IN RE: Dominick ROCCO, Petitioner-Respondent, v. Hon. Raymond W. KELLY, as Police Commissioner of the New York City Police Department, et al., Respondents-Appellants.

Decided: July 28, 2005

ANDRIAS, J.P., SULLIVAN, GONZALEZ, SWEENY, CATTERSON, JJ. Michael A. Cardozo, Corporation Counsel, New York (Mordecai Newman of counsel), for appellants. Karasyk & Moschella, LLP, New York (James M. Moschella of counsel), for respondent.

Order, Supreme Court, New York County (Charles J. Tejada, J.), entered May 15, 2003, which, in a CPLR article 78 proceeding to annul the determination of respondent Police Commissioner demoting petitioner from the rank of lieutenant to sergeant, denied respondents' cross motion to dismiss the petition as barred by the statute of limitations, and remanded the matter to respondents for a determination as to the legality of their refusal to reinstate petitioner to the rank of lieutenant, unanimously reversed, on the law, without costs, the cross motion granted and the petition dismissed.
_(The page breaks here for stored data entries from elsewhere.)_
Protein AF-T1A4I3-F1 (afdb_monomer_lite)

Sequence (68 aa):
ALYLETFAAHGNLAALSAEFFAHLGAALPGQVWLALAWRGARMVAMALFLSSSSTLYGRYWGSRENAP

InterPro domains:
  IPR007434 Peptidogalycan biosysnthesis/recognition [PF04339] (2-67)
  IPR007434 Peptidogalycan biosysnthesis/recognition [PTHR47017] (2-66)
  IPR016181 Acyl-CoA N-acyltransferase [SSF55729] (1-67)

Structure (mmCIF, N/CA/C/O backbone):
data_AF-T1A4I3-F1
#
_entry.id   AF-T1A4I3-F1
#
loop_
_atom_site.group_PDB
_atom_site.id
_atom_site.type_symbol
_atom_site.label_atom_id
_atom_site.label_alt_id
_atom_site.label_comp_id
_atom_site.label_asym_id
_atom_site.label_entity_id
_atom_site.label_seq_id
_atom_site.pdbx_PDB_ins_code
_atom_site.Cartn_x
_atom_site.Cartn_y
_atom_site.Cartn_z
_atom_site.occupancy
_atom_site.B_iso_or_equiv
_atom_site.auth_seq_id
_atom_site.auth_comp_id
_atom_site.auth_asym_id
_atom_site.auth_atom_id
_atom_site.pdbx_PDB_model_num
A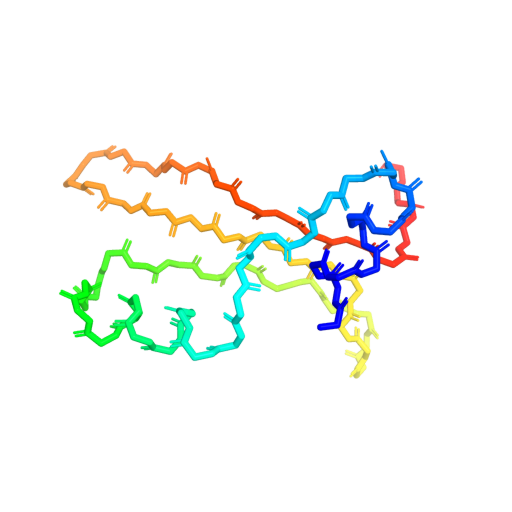TOM 1 N N . ALA A 1 1 ? 8.080 -2.466 -6.197 1.00 72.81 1 ALA A N 1
ATOM 2 C CA . ALA A 1 1 ? 8.275 -2.260 -7.647 1.00 72.81 1 ALA A CA 1
ATOM 3 C C . ALA A 1 1 ? 7.482 -1.051 -8.147 1.00 72.81 1 ALA A C 1
ATOM 5 O O . ALA A 1 1 ? 8.101 -0.025 -8.361 1.00 72.81 1 ALA A O 1
ATOM 6 N N . LEU A 1 2 ? 6.142 -1.099 -8.199 1.00 82.12 2 LEU A N 1
ATOM 7 C CA . LEU A 1 2 ? 5.299 0.027 -8.653 1.00 82.12 2 LEU A CA 1
ATOM 8 C C . LEU A 1 2 ? 5.551 1.354 -7.911 1.00 82.12 2 LEU A C 1
ATOM 10 O O . LEU A 1 2 ? 5.731 2.382 -8.549 1.00 82.12 2 LEU A O 1
ATOM 14 N N . TYR A 1 3 ? 5.630 1.320 -6.576 1.00 79.50 3 TYR A N 1
ATOM 15 C CA . TYR A 1 3 ? 5.974 2.488 -5.751 1.00 79.50 3 TYR A CA 1
ATOM 16 C C . TYR A 1 3 ? 7.325 3.116 -6.142 1.00 79.50 3 TYR A C 1
ATOM 18 O O . TYR A 1 3 ? 7.409 4.317 -6.377 1.00 79.50 3 TYR A O 1
ATOM 26 N N . LEU A 1 4 ? 8.371 2.291 -6.276 1.00 79.50 4 LEU A N 1
ATOM 27 C CA . LEU A 1 4 ? 9.716 2.746 -6.649 1.00 79.50 4 LEU A CA 1
ATOM 28 C C . LEU A 1 4 ? 9.738 3.349 -8.057 1.00 79.50 4 LEU A C 1
ATOM 30 O O . LEU A 1 4 ? 10.320 4.406 -8.263 1.00 79.50 4 LEU A O 1
ATOM 34 N N . GLU A 1 5 ? 9.086 2.687 -9.012 1.00 80.69 5 GLU A N 1
ATOM 35 C CA . GLU A 1 5 ? 9.036 3.124 -10.410 1.00 80.69 5 GLU A CA 1
ATOM 36 C C . GLU A 1 5 ? 8.313 4.462 -10.559 1.00 80.69 5 GLU A C 1
ATOM 38 O O . GLU A 1 5 ? 8.790 5.349 -11.260 1.00 80.69 5 GLU A O 1
ATOM 43 N N . THR A 1 6 ? 7.196 4.645 -9.854 1.00 79.75 6 THR A N 1
ATOM 44 C CA . THR A 1 6 ? 6.466 5.915 -9.865 1.00 79.75 6 THR A CA 1
ATOM 45 C C . THR A 1 6 ? 7.283 7.045 -9.249 1.00 79.75 6 THR A C 1
ATOM 47 O O . THR A 1 6 ? 7.329 8.133 -9.817 1.00 79.75 6 THR A O 1
ATOM 50 N N . PHE A 1 7 ? 7.967 6.804 -8.131 1.00 80.69 7 PHE A N 1
ATOM 51 C CA . PHE A 1 7 ? 8.813 7.820 -7.501 1.00 80.69 7 PHE A CA 1
ATOM 52 C C . PHE A 1 7 ? 10.018 8.188 -8.374 1.00 80.69 7 PHE A C 1
ATOM 54 O O . PHE A 1 7 ? 10.279 9.376 -8.566 1.00 80.69 7 PHE A O 1
ATOM 61 N N . ALA A 1 8 ? 10.667 7.198 -8.996 1.00 75.62 8 ALA A N 1
ATOM 62 C CA . ALA A 1 8 ? 11.735 7.423 -9.967 1.00 75.62 8 ALA A CA 1
ATOM 63 C C . ALA A 1 8 ? 11.258 8.258 -11.170 1.00 75.62 8 ALA A C 1
ATOM 65 O O . ALA A 1 8 ? 11.952 9.183 -11.583 1.00 75.62 8 ALA A O 1
ATOM 66 N N . ALA A 1 9 ? 10.055 7.988 -11.690 1.00 75.38 9 ALA A N 1
ATOM 67 C CA . ALA A 1 9 ? 9.484 8.724 -12.819 1.00 75.38 9 ALA A CA 1
ATOM 68 C C . ALA A 1 9 ? 9.151 10.194 -12.497 1.00 75.38 9 ALA A C 1
ATOM 70 O O . ALA A 1 9 ? 9.168 11.030 -13.396 1.00 75.38 9 ALA A O 1
ATOM 71 N N . HIS A 1 10 ? 8.870 10.519 -11.231 1.00 76.62 10 HIS A N 1
ATOM 72 C CA . HIS A 1 10 ? 8.507 11.874 -10.793 1.00 76.62 10 HIS A CA 1
ATOM 73 C C . HIS A 1 10 ? 9.652 12.603 -10.063 1.00 76.62 10 HIS A C 1
ATOM 75 O O . HIS A 1 10 ? 9.422 13.657 -9.476 1.00 76.62 10 HIS A O 1
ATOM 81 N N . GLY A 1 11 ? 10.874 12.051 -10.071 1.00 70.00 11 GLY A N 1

Petitioner, a New York City police officer, was arrested and criminally charged on November 26, 1998 in connection with an alleged domestic incident.   On the same day, petitioner was placed on modified assignment without a gun or shield.   On November 27, 1998, respondent New York City Police Department served petitioner with disciplinary charges that mirrored the allegations in the Criminal Court complaint.   On May 5, 1999, petitioner was acquitted of all criminal charges.   On February 5, 2001, petitioner, while still on restricted duty due to the pending disciplinary charges, was demoted by respondents to the rank of sergeant.   A trial on the disciplinary charges was held on June 27 and 28, 2001.   On July 12, 2002, a Deputy Commissioner for Trials found petitioner not guilty, and on July 16, 2002 respondent Commissioner approved that recommendation and directed that “time, pay and benefits for 30 pre-trial suspension days” be restored.   No mention was made of petitioner's demotion.

On November 12, 2002, petitioner filed the instant article 78 proceeding seeking reinstatement to the rank of lieutenant and an order permitting him to take a make-up examination for appointment to the rank of captain, which he had not been allowed to take on June 15, 2002 because of his demotion.   Supreme Court, in the order appealed from, found the proceeding timely since respondents did not provide an “unambiguously final decision” concerning the demotion until the Commissioner's July 16, 2002 approval of the not guilty finding on the disciplinary charges.   Respondents brought this appeal, contending that petitioner's demotion was final and binding as of February 5, 2001.

 A CPLR article 78 proceeding against a public body or officer must be commenced within four months “after the determination to be reviewed becomes final and binding upon the petitioner” (CPLR 217 [1] ).  “An administrative determination becomes ‘final and binding’ when the petitioner seeking review has been aggrieved by it” (Matter of Yarbough v. Franco, 95 N.Y.2d 342, 346, 717 N.Y.S.2d 79, 740 N.E.2d 224 [2000] ).   However, “[i]f an agency has created ambiguity or uncertainty as to whether a final and binding decision has been issued, the courts should resolve any ambiguity created by the public body against it in order to reach a determination on the merits and not deny a party his day in court” (Matter of Carter v. State of New York, 95 N.Y.2d 267, 270, 716 N.Y.S.2d 364, 739 N.E.2d 730 [2000] [internal quotation marks omitted] ).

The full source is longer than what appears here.